Building a Pokémon Team Builder Suggestion AI using the Apriori Algorithm

Background

In my Spring 2022 semester at NYU I took AI for Games. The First half of the class was dedicated to the study of how AI was utilised in video games. This ranged from AI to play games, world generation, deep learning components and more. The second half we were then tasked with presenting an idea of our own to helm a group project.

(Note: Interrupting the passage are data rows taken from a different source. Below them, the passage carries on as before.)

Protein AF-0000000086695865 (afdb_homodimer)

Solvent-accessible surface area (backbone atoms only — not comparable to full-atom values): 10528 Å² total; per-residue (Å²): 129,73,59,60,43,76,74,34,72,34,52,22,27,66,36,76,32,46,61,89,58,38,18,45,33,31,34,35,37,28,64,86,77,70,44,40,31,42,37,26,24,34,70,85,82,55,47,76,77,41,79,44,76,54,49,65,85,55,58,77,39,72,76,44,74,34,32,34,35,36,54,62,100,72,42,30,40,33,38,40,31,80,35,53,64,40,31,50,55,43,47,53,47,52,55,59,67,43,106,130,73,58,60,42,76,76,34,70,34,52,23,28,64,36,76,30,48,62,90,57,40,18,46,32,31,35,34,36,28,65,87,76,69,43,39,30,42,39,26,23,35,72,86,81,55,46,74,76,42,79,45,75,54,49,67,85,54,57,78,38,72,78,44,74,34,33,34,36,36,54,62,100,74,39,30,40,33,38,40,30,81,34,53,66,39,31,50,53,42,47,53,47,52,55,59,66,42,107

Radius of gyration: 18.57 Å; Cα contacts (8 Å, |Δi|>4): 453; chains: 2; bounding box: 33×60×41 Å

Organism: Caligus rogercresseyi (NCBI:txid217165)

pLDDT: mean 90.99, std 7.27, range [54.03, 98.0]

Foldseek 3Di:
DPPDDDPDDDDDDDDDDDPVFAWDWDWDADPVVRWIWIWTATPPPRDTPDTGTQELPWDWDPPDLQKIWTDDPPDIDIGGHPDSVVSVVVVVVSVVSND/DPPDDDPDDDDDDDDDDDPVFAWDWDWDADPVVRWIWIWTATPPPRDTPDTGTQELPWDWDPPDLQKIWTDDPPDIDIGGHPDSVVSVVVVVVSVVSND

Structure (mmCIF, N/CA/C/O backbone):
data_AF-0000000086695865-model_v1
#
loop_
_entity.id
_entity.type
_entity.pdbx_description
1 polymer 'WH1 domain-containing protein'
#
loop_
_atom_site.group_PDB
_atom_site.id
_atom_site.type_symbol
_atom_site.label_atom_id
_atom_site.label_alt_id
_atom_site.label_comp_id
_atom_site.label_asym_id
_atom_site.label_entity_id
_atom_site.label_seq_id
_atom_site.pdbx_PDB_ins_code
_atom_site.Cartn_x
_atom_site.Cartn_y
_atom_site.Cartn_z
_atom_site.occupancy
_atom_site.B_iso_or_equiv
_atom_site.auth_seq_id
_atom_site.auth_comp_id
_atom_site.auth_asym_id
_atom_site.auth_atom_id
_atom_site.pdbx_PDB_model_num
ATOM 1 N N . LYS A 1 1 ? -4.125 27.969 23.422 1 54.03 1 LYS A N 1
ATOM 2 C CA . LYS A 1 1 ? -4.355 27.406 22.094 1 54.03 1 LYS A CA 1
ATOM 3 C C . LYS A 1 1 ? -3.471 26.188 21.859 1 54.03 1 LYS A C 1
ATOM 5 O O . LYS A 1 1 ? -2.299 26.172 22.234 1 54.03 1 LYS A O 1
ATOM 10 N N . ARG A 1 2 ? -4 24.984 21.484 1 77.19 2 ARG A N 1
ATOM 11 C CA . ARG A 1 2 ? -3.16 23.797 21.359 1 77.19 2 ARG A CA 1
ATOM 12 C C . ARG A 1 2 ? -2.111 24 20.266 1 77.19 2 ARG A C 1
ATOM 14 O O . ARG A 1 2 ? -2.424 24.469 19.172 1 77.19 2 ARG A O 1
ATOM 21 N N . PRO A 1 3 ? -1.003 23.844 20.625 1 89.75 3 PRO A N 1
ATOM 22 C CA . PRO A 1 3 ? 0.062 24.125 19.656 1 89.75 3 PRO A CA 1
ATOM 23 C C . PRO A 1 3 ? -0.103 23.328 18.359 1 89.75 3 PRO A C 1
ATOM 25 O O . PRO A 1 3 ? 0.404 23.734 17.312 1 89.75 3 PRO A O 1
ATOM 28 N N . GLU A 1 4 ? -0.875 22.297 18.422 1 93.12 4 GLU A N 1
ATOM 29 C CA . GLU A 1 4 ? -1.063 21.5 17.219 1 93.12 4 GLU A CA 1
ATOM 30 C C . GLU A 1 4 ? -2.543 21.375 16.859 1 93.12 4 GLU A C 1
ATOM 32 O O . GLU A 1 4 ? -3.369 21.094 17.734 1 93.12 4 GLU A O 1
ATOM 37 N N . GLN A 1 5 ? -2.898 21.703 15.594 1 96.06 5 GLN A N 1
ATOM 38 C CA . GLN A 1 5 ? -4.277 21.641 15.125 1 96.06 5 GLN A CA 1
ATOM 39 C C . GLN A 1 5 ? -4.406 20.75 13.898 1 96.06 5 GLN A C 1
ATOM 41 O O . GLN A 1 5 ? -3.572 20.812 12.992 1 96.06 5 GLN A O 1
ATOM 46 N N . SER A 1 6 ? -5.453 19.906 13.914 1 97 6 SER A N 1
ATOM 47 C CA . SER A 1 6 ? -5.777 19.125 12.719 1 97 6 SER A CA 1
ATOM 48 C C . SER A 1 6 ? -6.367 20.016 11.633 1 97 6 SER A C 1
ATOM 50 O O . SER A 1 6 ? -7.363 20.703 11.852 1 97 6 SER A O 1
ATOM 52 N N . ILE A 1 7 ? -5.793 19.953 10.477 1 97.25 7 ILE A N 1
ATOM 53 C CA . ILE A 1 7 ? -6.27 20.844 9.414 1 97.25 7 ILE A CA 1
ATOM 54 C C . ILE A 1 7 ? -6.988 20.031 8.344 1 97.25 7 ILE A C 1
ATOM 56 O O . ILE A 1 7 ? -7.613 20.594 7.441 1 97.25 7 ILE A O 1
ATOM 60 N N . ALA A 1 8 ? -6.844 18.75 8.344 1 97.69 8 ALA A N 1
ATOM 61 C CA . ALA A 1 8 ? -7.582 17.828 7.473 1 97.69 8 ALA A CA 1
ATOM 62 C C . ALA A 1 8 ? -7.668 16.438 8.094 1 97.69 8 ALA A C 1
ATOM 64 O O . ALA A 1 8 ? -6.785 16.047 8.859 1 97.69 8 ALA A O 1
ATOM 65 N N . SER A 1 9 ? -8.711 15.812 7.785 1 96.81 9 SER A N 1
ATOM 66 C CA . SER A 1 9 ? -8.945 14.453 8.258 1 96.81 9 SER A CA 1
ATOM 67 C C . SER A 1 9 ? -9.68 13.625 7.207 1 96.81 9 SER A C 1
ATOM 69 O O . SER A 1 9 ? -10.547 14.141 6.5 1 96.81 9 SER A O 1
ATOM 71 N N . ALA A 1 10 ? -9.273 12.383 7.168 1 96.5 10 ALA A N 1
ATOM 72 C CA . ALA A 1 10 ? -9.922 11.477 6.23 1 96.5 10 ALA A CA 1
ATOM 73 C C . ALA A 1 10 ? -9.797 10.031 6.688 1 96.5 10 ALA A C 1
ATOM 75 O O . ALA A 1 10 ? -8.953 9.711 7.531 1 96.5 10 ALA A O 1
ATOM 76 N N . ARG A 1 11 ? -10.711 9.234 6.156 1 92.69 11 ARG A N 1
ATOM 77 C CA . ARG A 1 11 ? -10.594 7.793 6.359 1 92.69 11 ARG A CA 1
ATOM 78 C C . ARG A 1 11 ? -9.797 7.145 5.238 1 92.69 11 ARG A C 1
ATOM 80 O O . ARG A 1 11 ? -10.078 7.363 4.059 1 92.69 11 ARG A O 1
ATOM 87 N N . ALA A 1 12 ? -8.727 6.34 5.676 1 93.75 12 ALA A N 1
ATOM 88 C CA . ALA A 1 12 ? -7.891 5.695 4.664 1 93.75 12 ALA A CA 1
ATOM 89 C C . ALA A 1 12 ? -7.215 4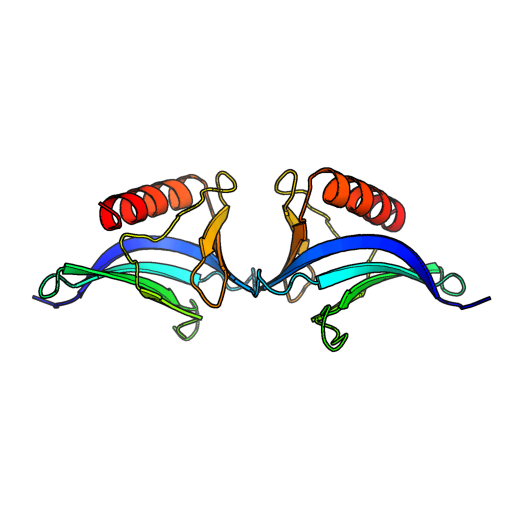.445 5.227 1 93.75 12 ALA A C 1
ATOM 91 O O . ALA A 1 12 ? -6.992 4.344 6.434 1 93.75 12 ALA A O 1
ATOM 92 N N . SER A 1 13 ? -6.965 3.42 4.348 1 91.31 13 SER A N 1
ATOM 93 C CA . SER A 1 13 ? -5.992 2.377 4.66 1 91.31 13 SER A CA 1
ATOM 94 C C . SER A 1 13 ? -4.566 2.875 4.465 1 91.31 13 SER A C 1
ATOM 96 O O . SER A 1 13 ? -4.266 3.541 3.471 1 91.31 13 SER A O 1
ATOM 98 N N . VAL A 1 14 ? -3.834 2.617 5.461 1 92 14 VAL A N 1
ATOM 99 C CA . VAL A 1 14 ? -2.461 3.109 5.434 1 92 14 VAL A CA 1
ATOM 100 C C . VAL A 1 14 ? -1.512 1.973 5.059 1 92 14 VAL A C 1
ATOM 102 O O . VAL A 1 14 ? -1.604 0.872 5.605 1 92 14 VAL A O 1
ATOM 105 N N . MET A 1 15 ? -0.659 2.316 4.059 1 89.12 15 MET A N 1
ATOM 106 C CA . MET A 1 15 ? 0.371 1.379 3.621 1 89.12 15 MET A CA 1
ATOM 107 C C . MET A 1 15 ? 1.763 1.979 3.795 1 89.12 15 MET A C 1
ATOM 109 O O . MET A 1 15 ? 1.969 3.164 3.533 1 89.12 15 MET A O 1
ATOM 113 N N . VAL A 1 16 ? 2.592 1.173 4.43 1 88.25 16 VAL A N 1
ATOM 114 C CA . VAL A 1 16 ? 4 1.543 4.527 1 88.25 16 VAL A CA 1
ATOM 115 C C . VAL A 1 16 ? 4.871 0.431 3.945 1 88.25 16 VAL A C 1
ATOM 117 O O . VAL A 1 16 ? 4.777 -0.724 4.367 1 88.25 16 VAL A O 1
ATOM 120 N N . TYR A 1 17 ? 5.629 0.804 2.947 1 86.38 17 TYR A N 1
ATOM 121 C CA . TYR A 1 17 ? 6.395 -0.254 2.297 1 86.38 17 TYR A CA 1
ATOM 122 C C . TYR A 1 17 ? 7.711 0.281 1.75 1 86.38 17 TYR A C 1
ATOM 124 O O . TYR A 1 17 ? 7.902 1.496 1.653 1 86.38 17 TYR A O 1
ATOM 132 N N . ASP A 1 18 ? 8.625 -0.613 1.563 1 80.75 18 ASP A N 1
ATOM 133 C CA . ASP A 1 18 ? 9.945 -0.279 1.034 1 80.75 18 ASP A CA 1
ATOM 134 C C . ASP A 1 18 ? 9.938 -0.269 -0.492 1 80.75 18 ASP A C 1
ATOM 136 O O . ASP A 1 18 ? 9.664 -1.294 -1.124 1 80.75 18 ASP A O 1
ATOM 140 N N . ASP A 1 19 ? 10.227 0.97 -1.047 1 71.81 19 ASP A N 1
ATOM 141 C CA . ASP A 1 19 ? 10.242 1.032 -2.506 1 71.81 19 ASP A CA 1
ATOM 142 C C . ASP A 1 19 ? 11.633 0.714 -3.053 1 71.81 19 ASP A C 1
ATOM 144 O O . ASP A 1 19 ? 11.773 0.324 -4.211 1 71.81 19 ASP A O 1
ATOM 148 N N . LEU A 1 20 ? 12.562 1.004 -2.242 1 70.5 20 LEU A N 1
ATOM 149 C CA . LEU A 1 20 ? 13.938 0.824 -2.705 1 70.5 20 LEU A CA 1
ATOM 150 C C . LEU A 1 20 ? 14.266 -0.657 -2.869 1 70.5 20 LEU A C 1
ATOM 152 O O . LEU A 1 20 ? 15.141 -1.019 -3.654 1 70.5 20 LEU A O 1
ATOM 156 N N . ASN A 1 21 ? 13.469 -1.347 -2.111 1 74.44 21 ASN A N 1
ATOM 157 C CA . ASN A 1 21 ? 13.734 -2.775 -2.225 1 74.44 21 ASN A CA 1
ATOM 158 C C . ASN A 1 21 ? 12.547 -3.523 -2.822 1 74.44 21 ASN A C 1
ATOM 160 O O . ASN A 1 21 ? 11.875 -4.293 -2.129 1 74.44 21 ASN A O 1
ATOM 164 N N . ARG A 1 22 ? 12.422 -3.133 -4.082 1 72.81 22 ARG A N 1
ATOM 165 C CA . ARG A 1 22 ? 11.367 -3.875 -4.77 1 72.81 22 ARG A CA 1
ATOM 166 C C . ARG A 1 22 ? 11.641 -5.375 -4.719 1 72.81 22 ARG A C 1
ATOM 168 O O . ARG A 1 22 ? 12.789 -5.805 -4.629 1 72.81 22 ARG A O 1
ATOM 175 N N . LYS A 1 23 ? 10.492 -6.102 -4.754 1 81.12 23 LYS A N 1
ATOM 176 C CA . LYS A 1 23 ? 10.539 -7.555 -4.633 1 81.12 23 LYS A CA 1
ATOM 177 C C . LYS A 1 23 ? 10.32 -8.227 -5.988 1 81.12 23 LYS A C 1
ATOM 179 O O . LYS A 1 23 ? 9.727 -7.633 -6.891 1 81.12 23 LYS A O 1
ATOM 184 N N . TRP A 1 24 ? 10.875 -9.414 -6.082 1 90.75 24 TRP A N 1
ATOM 185 C CA . TRP A 1 24 ? 10.406 -10.289 -7.148 1 90.75 24 TRP A CA 1
ATOM 186 C C . TRP A 1 24 ? 9.133 -11.023 -6.727 1 90.75 24 TRP A C 1
ATOM 188 O O . TRP A 1 24 ? 9.109 -11.68 -5.68 1 90.75 24 TRP A O 1
ATOM 198 N N . VAL A 1 25 ? 8.117 -10.789 -7.484 1 97.25 25 VAL A N 1
ATOM 199 C CA . VAL A 1 25 ? 6.867 -11.484 -7.199 1 97.25 25 VAL A CA 1
ATOM 200 C C . VAL A 1 25 ? 6.586 -12.516 -8.289 1 97.25 25 VAL A C 1
ATOM 202 O O . VAL A 1 25 ? 6.766 -12.242 -9.477 1 97.25 25 VAL A O 1
ATOM 205 N N . HIS A 1 26 ? 6.219 -13.711 -7.793 1 97.25 26 HIS A N 1
ATOM 206 C CA . HIS A 1 26 ? 5.934 -14.82 -8.695 1 97.25 26 HIS A CA 1
ATOM 207 C C . HIS A 1 26 ? 4.535 -15.383 -8.461 1 97.25 26 HIS A C 1
ATOM 209 O O . HIS A 1 26 ? 4.008 -15.289 -7.348 1 97.25 26 HIS A O 1
ATOM 215 N N . ILE A 1 27 ? 4.055 -15.844 -9.547 1 98 27 ILE A N 1
ATOM 216 C CA . ILE A 1 27 ? 2.918 -16.75 -9.422 1 98 27 ILE A CA 1
ATOM 217 C C . ILE A 1 27 ? 3.377 -18.188 -9.664 1 98 27 ILE A C 1
ATOM 219 O O . ILE A 1 27 ? 3.939 -18.5 -10.719 1 98 27 ILE A O 1
ATOM 223 N N . TYR A 1 28 ? 3.121 -19 -8.641 1 97.69 28 TYR A N 1
ATOM 224 C CA . TYR A 1 28 ? 3.51 -20.406 -8.758 1 97.69 28 TYR A CA 1
ATOM 225 C C . TYR A 1 28 ? 2.291 -21.297 -8.969 1 97.69 28 TYR A C 1
ATOM 227 O O . TYR A 1 28 ? 1.242 -21.078 -8.359 1 97.69 28 TYR A O 1
ATOM 235 N N . HIS A 1 29 ? 2.473 -22.297 -9.797 1 97.5 29 HIS A N 1
ATOM 236 C CA . HIS A 1 29 ? 1.479 -23.328 -10.039 1 97.5 29 HIS A CA 1
ATOM 237 C C . HIS A 1 29 ? 1.969 -24.688 -9.547 1 97.5 29 HIS A C 1
ATOM 239 O O . HIS A 1 29 ? 3.068 -25.125 -9.898 1 97.5 29 HIS A O 1
ATOM 245 N N . HIS A 1 30 ? 1.219 -25.25 -8.695 1 96.69 30 HIS A N 1
ATOM 246 C CA . HIS A 1 30 ? 1.44 -26.625 -8.281 1 96.69 30 HIS A CA 1
ATOM 247 C C . HIS A 1 30 ? 0.597 -27.594 -9.109 1 96.69 30 HIS A C 1
ATOM 249 O O . HIS A 1 30 ? -0.587 -27.781 -8.828 1 96.69 30 HIS A O 1
ATOM 255 N N . SER A 1 31 ? 1.232 -28.266 -9.914 1 93.81 31 SER A N 1
ATOM 256 C CA . SER A 1 31 ? 0.531 -29.047 -10.938 1 93.81 31 SER A CA 1
ATOM 257 C C . SER A 1 31 ? -0.188 -30.25 -10.328 1 93.81 31 SER A C 1
ATOM 259 O O . SER A 1 31 ? -1.285 -30.594 -10.758 1 93.81 31 SER A O 1
ATOM 261 N N . LEU A 1 32 ? 0.42 -30.844 -9.359 1 93.94 32 LEU A N 1
ATOM 262 C CA . LEU A 1 32 ? -0.178 -32.031 -8.758 1 93.94 32 LEU A CA 1
ATOM 263 C C . LEU A 1 32 ? -1.528 -31.719 -8.133 1 93.94 32 LEU A C 1
ATOM 265 O O . LEU A 1 32 ? -2.498 -32.469 -8.312 1 93.94 32 LEU A O 1
ATOM 269 N N . ASN A 1 33 ? -1.603 -30.688 -7.457 1 93.75 33 ASN A N 1
ATOM 270 C CA . ASN A 1 33 ? -2.832 -30.297 -6.773 1 93.75 33 ASN A CA 1
ATOM 271 C C . ASN A 1 33 ? -3.605 -29.25 -7.566 1 93.75 33 ASN A C 1
ATOM 273 O O . ASN A 1 33 ? -4.719 -28.875 -7.195 1 93.75 33 ASN A O 1
ATOM 277 N N . ASN A 1 34 ? -3.049 -28.797 -8.641 1 94.12 34 ASN A N 1
ATOM 278 C CA . ASN A 1 34 ? -3.617 -27.734 -9.469 1 94.12 34 ASN A CA 1
ATOM 279 C C . ASN A 1 34 ? -3.969 -26.5 -8.633 1 94.12 34 ASN A C 1
ATOM 281 O O . ASN A 1 34 ? -5.094 -26 -8.695 1 94.12 34 ASN A O 1
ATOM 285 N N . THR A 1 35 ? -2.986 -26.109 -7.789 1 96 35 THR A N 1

I am a huge fan of competitive Pokémon, specifically 6v6 singles but I also enjoy the VGC Double battles. My idea revolved around utilising the Apriori itemset algorithm to use data on what teams of Pokémon players on showdown are using to then recommend the best Pokémon for the ones the player has already picked. The idea revolves around the concept that if a certain pairing or combination of Pokémon are being used more frequently it must be better, and therefore a good recommendation to give to the player. A similar logic is used in tiering Pokémon on showdown.

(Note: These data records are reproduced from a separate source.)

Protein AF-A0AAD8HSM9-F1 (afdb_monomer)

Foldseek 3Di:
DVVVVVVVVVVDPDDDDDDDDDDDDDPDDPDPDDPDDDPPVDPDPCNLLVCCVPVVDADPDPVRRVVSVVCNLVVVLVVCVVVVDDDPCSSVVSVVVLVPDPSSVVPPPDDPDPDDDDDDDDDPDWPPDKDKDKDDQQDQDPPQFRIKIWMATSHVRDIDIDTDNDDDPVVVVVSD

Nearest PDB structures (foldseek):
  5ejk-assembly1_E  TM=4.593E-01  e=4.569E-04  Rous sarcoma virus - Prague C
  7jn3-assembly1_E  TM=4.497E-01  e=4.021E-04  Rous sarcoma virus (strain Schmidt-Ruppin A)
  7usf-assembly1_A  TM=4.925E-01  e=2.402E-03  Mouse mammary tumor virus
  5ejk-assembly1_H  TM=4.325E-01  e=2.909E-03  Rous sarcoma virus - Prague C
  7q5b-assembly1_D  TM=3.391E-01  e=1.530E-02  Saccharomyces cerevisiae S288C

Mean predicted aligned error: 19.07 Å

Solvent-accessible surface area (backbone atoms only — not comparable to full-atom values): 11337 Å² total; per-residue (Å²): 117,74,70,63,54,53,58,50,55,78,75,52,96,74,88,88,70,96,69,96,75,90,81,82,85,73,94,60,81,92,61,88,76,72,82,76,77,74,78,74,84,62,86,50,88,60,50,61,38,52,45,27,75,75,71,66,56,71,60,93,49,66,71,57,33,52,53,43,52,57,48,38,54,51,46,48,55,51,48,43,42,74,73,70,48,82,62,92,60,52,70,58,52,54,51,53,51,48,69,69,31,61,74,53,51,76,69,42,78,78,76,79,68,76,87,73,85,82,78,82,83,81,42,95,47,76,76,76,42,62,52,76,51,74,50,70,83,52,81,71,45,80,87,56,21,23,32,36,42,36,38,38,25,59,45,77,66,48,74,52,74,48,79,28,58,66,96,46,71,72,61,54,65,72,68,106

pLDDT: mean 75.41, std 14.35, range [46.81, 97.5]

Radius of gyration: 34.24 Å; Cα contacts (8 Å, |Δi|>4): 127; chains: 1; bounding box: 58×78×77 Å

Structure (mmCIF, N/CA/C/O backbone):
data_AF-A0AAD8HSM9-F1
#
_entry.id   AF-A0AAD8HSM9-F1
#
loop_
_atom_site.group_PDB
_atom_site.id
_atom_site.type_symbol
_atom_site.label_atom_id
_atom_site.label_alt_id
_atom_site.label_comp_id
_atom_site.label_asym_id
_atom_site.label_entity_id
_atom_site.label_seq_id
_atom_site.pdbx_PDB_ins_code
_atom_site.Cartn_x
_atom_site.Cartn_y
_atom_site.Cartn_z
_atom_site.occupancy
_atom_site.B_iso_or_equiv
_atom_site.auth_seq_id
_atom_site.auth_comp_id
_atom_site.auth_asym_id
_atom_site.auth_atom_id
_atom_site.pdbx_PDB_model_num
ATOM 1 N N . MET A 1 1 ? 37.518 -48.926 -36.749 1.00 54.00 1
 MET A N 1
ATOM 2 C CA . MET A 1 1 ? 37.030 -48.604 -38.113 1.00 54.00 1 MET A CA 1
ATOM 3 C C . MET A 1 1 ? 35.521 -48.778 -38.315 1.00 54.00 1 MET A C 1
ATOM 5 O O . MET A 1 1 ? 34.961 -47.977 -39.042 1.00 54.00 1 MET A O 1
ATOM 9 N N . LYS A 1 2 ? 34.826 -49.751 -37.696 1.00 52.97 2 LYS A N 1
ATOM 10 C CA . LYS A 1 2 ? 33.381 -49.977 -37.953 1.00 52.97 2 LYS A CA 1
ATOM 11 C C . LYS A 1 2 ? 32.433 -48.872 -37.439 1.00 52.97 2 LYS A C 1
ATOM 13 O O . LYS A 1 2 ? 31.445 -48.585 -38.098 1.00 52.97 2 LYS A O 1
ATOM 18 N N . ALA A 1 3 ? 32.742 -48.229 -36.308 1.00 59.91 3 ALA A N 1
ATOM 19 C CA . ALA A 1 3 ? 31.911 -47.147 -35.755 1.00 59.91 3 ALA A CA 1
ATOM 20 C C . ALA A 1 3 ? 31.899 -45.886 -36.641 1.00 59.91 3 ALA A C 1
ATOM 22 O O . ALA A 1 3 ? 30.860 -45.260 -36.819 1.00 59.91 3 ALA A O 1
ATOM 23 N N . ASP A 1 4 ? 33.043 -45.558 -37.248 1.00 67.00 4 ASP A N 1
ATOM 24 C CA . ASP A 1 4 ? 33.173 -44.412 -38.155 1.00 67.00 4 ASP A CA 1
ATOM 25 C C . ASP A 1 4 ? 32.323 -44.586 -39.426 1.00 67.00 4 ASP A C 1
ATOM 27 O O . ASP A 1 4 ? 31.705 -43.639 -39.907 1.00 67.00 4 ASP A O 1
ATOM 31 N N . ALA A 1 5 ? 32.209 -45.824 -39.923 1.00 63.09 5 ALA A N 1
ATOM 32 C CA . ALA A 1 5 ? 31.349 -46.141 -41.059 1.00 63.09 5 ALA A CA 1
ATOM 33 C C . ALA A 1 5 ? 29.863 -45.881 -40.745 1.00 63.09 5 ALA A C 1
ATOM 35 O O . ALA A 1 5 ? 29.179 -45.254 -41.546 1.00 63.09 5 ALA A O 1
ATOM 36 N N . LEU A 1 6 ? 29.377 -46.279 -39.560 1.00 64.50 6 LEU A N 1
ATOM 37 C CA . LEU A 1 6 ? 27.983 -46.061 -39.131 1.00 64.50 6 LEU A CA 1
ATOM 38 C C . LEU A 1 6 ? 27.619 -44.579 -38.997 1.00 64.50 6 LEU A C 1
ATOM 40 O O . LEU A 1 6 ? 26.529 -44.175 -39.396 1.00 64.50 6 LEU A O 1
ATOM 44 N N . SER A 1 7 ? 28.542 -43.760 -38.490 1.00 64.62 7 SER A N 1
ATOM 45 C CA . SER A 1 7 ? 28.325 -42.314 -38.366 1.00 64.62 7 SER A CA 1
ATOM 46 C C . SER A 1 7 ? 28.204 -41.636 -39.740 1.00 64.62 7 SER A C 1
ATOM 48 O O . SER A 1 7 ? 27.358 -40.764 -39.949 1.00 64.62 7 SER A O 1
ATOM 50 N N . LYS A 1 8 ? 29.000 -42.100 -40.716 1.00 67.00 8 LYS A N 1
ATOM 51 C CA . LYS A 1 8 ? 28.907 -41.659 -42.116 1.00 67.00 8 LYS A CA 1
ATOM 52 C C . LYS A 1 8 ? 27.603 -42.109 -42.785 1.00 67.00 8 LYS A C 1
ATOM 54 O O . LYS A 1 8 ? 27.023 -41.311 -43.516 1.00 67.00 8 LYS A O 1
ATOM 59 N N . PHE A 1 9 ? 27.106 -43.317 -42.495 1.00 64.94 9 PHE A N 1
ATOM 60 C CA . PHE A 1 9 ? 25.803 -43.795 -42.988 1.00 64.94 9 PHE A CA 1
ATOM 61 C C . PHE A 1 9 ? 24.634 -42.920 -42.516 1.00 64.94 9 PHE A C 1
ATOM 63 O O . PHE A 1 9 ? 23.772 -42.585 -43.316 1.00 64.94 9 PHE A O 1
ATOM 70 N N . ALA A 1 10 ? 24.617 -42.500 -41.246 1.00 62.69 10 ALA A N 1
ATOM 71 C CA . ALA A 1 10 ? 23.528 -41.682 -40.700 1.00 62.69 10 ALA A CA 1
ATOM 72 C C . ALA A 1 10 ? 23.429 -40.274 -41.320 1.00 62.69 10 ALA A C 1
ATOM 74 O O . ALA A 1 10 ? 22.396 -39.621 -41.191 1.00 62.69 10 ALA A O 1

After presenting my idea I had three members join: Gavin Senger, Chun Wing Huang and Longtao Lyu. All of us worked together to make the Team Builder and wrote the below paper in the IEEE style about it.

The Paper

Final Thoughts

Overall this was a good start, as touched on in the conclusion of the paper it is promising but we came against the issue that the method is inefficient for training and with large datasets, and there is a lot of data to be garnered from Showdown. Furthermore it would need to be constantly updated for meta shifts. We also were unable to check for player bias in choices in teams.

If I were to take this project forward I would attempt to find a way to alter the Apriori algorithm for this specific use-case and hopefully make it more time efficient. I think with a system where we can live update the database of teams there is a lot potential for helping newer player’s build competitive teams.